• TASK ITEM:
For the entries that follow, restate word for word the line containing "ATOM 45 C CA", the line containing "ATOM 55 O O", and every line that lies between them.

Stored data entries
%%
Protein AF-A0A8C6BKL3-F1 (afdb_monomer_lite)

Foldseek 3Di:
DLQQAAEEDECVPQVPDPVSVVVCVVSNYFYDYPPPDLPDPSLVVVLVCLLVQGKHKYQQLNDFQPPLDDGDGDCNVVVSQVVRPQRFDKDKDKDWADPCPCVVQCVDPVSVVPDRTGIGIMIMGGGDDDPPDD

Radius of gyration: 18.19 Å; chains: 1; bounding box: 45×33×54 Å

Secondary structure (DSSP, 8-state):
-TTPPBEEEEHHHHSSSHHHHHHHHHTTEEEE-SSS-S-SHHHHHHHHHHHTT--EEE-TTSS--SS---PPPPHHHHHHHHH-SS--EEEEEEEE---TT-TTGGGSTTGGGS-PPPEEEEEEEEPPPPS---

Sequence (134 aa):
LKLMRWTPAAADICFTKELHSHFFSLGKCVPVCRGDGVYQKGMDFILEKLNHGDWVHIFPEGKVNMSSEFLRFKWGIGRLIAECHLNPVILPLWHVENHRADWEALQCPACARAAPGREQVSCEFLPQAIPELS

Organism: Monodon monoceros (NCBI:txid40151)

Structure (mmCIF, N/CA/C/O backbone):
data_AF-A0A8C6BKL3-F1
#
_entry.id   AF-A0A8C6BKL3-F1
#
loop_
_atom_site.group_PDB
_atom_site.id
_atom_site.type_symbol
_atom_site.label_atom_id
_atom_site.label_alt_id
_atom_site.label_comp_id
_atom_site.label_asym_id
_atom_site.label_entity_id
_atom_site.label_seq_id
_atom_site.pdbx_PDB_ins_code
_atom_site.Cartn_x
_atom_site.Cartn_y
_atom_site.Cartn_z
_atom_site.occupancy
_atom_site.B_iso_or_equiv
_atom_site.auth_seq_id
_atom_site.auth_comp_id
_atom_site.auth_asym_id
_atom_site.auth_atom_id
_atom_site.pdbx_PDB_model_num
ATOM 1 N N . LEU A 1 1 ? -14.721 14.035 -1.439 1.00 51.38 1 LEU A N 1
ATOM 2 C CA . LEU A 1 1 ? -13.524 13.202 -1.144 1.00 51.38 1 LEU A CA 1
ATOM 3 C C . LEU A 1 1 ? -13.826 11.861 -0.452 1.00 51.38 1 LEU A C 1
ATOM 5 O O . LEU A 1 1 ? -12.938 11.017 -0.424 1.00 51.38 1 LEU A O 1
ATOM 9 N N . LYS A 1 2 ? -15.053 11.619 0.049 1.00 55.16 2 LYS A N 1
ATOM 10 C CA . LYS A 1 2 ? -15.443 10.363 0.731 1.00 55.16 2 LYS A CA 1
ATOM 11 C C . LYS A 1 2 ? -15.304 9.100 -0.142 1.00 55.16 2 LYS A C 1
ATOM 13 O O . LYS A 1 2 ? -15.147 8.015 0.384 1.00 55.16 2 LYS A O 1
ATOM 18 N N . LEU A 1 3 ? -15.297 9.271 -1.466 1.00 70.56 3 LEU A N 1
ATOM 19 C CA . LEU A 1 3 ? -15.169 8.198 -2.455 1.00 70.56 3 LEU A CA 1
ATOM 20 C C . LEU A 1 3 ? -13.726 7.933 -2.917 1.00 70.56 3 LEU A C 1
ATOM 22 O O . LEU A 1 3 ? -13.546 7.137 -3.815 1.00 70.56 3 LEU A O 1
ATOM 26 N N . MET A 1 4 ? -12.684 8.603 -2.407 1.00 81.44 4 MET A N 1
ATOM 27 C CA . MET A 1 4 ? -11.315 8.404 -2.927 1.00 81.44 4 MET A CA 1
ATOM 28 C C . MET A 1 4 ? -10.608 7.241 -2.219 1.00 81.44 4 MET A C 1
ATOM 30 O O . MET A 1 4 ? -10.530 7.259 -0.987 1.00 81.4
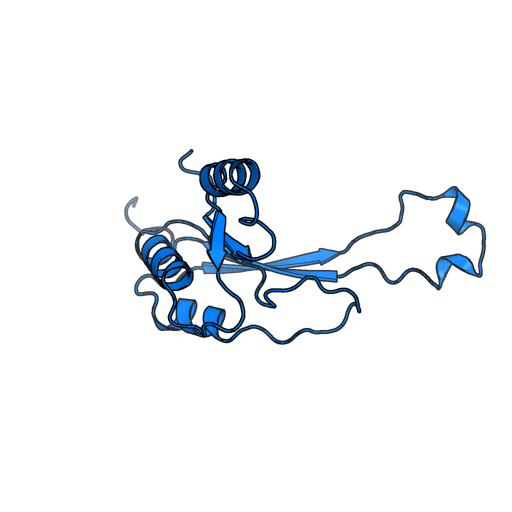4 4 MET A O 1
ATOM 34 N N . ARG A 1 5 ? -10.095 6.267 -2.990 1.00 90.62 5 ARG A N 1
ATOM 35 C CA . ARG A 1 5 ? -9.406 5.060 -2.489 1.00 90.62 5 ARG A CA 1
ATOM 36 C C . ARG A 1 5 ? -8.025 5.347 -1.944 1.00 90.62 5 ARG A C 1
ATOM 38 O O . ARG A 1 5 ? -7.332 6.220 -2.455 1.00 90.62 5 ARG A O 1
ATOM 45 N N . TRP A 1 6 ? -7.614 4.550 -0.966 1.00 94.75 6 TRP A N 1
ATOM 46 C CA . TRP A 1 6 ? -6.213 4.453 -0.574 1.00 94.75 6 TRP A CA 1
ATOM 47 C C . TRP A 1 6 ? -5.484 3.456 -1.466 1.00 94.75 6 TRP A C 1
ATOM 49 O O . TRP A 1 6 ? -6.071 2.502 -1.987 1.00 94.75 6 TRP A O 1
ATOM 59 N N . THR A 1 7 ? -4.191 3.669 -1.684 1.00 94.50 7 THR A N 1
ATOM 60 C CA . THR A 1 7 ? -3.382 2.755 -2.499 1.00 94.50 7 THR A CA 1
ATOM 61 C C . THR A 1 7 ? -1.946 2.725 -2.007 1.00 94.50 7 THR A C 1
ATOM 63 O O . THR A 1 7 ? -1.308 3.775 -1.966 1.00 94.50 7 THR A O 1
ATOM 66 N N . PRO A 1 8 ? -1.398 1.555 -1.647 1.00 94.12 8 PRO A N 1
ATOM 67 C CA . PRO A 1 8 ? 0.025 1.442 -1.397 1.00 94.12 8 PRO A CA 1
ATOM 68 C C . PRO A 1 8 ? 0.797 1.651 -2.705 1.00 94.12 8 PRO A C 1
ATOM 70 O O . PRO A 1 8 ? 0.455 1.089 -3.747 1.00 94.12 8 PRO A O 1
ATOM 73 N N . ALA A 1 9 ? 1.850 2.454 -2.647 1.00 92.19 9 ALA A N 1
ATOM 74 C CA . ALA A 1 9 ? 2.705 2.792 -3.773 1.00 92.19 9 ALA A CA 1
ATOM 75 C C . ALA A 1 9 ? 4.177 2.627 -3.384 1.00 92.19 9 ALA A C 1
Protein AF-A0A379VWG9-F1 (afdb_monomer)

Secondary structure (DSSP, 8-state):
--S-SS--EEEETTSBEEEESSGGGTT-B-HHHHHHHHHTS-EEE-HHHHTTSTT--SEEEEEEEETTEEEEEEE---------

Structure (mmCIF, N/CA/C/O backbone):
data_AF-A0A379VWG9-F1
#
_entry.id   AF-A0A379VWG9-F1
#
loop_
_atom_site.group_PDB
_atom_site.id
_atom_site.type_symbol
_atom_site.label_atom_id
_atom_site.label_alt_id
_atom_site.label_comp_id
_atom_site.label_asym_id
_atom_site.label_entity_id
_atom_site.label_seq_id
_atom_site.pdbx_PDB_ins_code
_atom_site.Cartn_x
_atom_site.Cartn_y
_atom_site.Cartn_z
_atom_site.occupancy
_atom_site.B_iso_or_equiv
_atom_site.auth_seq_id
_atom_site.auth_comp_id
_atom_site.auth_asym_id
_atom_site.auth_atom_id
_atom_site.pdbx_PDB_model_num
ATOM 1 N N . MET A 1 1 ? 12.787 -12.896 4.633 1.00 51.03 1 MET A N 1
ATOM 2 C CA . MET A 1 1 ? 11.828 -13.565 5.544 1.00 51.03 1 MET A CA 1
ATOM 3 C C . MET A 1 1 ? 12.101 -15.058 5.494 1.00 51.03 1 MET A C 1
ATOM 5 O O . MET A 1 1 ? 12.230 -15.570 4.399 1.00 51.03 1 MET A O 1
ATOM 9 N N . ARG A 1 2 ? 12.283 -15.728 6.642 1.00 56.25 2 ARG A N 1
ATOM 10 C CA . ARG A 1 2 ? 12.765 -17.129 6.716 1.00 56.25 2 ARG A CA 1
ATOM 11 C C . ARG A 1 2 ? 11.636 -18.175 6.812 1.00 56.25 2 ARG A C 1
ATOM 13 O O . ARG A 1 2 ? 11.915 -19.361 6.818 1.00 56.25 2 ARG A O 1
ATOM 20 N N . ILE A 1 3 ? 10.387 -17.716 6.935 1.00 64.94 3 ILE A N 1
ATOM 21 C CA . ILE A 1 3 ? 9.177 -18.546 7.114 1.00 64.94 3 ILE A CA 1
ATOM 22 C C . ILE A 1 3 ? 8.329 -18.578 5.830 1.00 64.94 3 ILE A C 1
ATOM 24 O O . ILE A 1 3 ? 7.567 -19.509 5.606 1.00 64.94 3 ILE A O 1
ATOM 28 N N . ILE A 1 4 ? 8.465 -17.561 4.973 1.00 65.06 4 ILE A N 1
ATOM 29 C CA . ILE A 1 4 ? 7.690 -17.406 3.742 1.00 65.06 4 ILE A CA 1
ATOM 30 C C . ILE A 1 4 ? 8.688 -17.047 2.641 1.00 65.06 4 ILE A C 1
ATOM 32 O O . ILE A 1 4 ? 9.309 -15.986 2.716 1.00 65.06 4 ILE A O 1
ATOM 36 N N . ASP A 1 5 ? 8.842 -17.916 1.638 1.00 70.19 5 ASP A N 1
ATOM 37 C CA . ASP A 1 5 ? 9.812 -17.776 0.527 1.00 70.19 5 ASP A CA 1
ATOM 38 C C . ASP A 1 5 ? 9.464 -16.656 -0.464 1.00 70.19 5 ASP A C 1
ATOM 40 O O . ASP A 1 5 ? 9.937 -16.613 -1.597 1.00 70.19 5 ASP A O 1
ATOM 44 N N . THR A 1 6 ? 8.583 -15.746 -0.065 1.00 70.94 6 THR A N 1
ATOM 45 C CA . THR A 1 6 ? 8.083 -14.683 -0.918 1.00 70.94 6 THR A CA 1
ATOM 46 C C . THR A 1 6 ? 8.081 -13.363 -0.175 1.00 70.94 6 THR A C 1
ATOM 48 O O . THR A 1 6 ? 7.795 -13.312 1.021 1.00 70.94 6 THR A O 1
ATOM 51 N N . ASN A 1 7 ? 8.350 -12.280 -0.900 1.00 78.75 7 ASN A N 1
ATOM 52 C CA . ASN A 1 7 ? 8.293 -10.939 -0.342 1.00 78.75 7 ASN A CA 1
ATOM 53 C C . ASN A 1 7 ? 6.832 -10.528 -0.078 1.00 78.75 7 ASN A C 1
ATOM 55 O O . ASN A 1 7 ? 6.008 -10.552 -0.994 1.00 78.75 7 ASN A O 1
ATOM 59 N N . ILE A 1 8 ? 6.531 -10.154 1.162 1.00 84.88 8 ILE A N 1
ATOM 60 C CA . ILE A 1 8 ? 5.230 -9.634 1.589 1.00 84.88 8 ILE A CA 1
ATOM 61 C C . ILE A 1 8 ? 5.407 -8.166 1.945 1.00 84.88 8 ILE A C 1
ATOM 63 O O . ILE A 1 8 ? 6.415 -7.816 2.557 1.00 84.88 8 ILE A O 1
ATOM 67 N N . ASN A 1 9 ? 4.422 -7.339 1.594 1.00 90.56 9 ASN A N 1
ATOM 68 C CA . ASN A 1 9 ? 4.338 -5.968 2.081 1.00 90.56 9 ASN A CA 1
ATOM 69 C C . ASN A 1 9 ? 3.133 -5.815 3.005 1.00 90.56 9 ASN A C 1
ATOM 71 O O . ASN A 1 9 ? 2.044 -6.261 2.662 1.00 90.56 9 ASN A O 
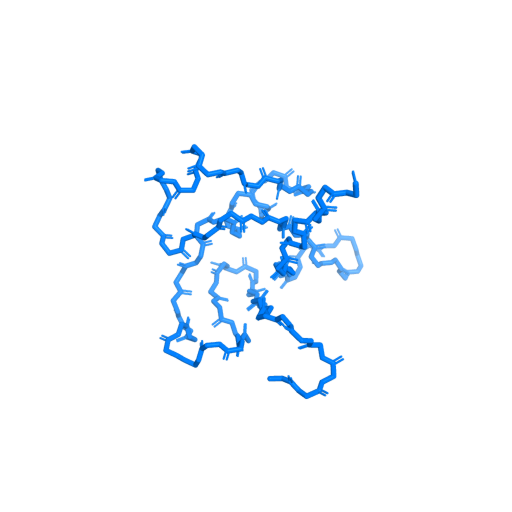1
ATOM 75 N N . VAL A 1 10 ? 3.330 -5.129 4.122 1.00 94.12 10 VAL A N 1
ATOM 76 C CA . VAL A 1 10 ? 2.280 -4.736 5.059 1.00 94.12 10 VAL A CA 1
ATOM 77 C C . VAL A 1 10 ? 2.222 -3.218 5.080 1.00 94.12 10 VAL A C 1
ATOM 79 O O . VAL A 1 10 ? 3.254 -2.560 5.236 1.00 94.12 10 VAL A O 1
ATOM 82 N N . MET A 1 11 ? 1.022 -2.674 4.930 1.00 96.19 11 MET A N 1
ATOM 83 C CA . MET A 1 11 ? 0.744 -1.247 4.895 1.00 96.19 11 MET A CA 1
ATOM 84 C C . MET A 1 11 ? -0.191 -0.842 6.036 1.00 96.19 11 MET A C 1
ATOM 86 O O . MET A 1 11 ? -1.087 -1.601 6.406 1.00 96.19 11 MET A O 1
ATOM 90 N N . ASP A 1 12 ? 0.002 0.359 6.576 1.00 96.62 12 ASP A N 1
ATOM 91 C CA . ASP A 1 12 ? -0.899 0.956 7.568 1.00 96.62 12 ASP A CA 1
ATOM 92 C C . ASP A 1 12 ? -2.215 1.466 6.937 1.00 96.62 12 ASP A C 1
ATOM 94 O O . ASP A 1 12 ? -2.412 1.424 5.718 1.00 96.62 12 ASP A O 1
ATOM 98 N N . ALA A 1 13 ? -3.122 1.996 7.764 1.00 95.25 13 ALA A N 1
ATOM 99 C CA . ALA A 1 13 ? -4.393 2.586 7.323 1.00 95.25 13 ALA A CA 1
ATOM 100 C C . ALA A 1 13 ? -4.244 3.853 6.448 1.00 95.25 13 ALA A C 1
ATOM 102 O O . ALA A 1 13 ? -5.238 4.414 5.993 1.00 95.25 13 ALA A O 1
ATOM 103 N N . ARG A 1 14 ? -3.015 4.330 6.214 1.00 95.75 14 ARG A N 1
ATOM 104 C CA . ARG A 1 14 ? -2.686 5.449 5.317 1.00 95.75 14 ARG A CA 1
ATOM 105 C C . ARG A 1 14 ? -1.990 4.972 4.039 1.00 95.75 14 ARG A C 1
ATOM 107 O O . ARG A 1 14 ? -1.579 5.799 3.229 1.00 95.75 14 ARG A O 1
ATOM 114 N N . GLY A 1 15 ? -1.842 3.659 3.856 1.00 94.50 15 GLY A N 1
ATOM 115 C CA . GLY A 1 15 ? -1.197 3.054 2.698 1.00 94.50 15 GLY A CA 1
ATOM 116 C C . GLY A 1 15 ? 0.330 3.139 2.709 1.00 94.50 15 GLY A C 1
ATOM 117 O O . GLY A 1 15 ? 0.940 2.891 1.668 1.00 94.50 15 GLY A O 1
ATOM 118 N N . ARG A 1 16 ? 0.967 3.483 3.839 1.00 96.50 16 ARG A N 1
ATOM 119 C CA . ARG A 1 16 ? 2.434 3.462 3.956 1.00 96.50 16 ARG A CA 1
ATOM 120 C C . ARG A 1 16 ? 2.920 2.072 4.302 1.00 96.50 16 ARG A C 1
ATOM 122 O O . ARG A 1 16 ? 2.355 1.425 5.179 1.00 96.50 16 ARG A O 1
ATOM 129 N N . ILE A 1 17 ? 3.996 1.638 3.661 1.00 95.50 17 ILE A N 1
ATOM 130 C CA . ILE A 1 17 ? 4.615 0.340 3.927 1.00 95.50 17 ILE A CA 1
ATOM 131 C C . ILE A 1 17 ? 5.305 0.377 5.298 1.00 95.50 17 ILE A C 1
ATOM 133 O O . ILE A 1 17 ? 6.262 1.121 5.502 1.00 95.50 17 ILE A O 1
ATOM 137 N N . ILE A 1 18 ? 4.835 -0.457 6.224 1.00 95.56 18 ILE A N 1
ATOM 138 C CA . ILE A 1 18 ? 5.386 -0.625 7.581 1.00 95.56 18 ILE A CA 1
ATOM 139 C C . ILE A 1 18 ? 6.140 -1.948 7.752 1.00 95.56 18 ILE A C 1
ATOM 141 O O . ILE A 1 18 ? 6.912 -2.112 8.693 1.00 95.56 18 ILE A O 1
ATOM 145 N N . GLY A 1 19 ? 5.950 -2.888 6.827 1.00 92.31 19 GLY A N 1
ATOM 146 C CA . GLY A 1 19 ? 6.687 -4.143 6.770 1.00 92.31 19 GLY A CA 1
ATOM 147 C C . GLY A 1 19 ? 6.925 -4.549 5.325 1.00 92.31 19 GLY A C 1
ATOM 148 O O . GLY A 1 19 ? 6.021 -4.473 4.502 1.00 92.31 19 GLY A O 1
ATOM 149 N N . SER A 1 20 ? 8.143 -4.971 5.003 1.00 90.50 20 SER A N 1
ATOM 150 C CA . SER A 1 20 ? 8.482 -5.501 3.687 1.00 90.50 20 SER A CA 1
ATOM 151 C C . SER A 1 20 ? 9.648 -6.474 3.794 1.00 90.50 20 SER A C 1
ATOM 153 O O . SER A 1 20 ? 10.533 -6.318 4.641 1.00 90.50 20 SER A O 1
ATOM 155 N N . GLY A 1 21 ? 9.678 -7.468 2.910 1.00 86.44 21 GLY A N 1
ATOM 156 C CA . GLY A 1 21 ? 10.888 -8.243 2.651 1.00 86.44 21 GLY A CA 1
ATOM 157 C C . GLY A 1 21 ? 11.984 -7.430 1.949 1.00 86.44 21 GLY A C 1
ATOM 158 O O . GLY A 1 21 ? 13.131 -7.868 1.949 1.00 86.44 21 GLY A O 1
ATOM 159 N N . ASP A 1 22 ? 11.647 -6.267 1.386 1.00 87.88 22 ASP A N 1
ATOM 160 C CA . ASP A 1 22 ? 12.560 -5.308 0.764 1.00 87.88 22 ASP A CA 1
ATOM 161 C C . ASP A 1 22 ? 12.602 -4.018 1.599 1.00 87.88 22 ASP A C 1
%%
• SOLUTION FOR THIS EXERCISE:
ATOM 45 C CA . THR A 1 6 ? 8.083 -14.683 -0.918 1.00 70.94 6 THR A CA 1
ATOM 46 C C . THR A 1 6 ? 8.081 -13.363 -0.175 1.00 70.94 6 THR A C 1
ATOM 48 O O . THR A 1 6 ? 7.795 -13.312 1.021 1.00 70.94 6 THR A O 1
ATOM 51 N N . ASN A 1 7 ? 8.350 -12.280 -0.900 1.00 78.75 7 ASN A N 1
ATOM 52 C CA . ASN A 1 7 ? 8.293 -10.939 -0.342 1.00 78.75 7 ASN A CA 1
ATOM 53 C C . ASN A 1 7 ? 6.832 -10.528 -0.078 1.00 78.75 7 ASN A C 1
ATOM 55 O O . ASN A 1 7 ? 6.008 -10.552 -0.994 1.00 78.75 7 ASN A O 1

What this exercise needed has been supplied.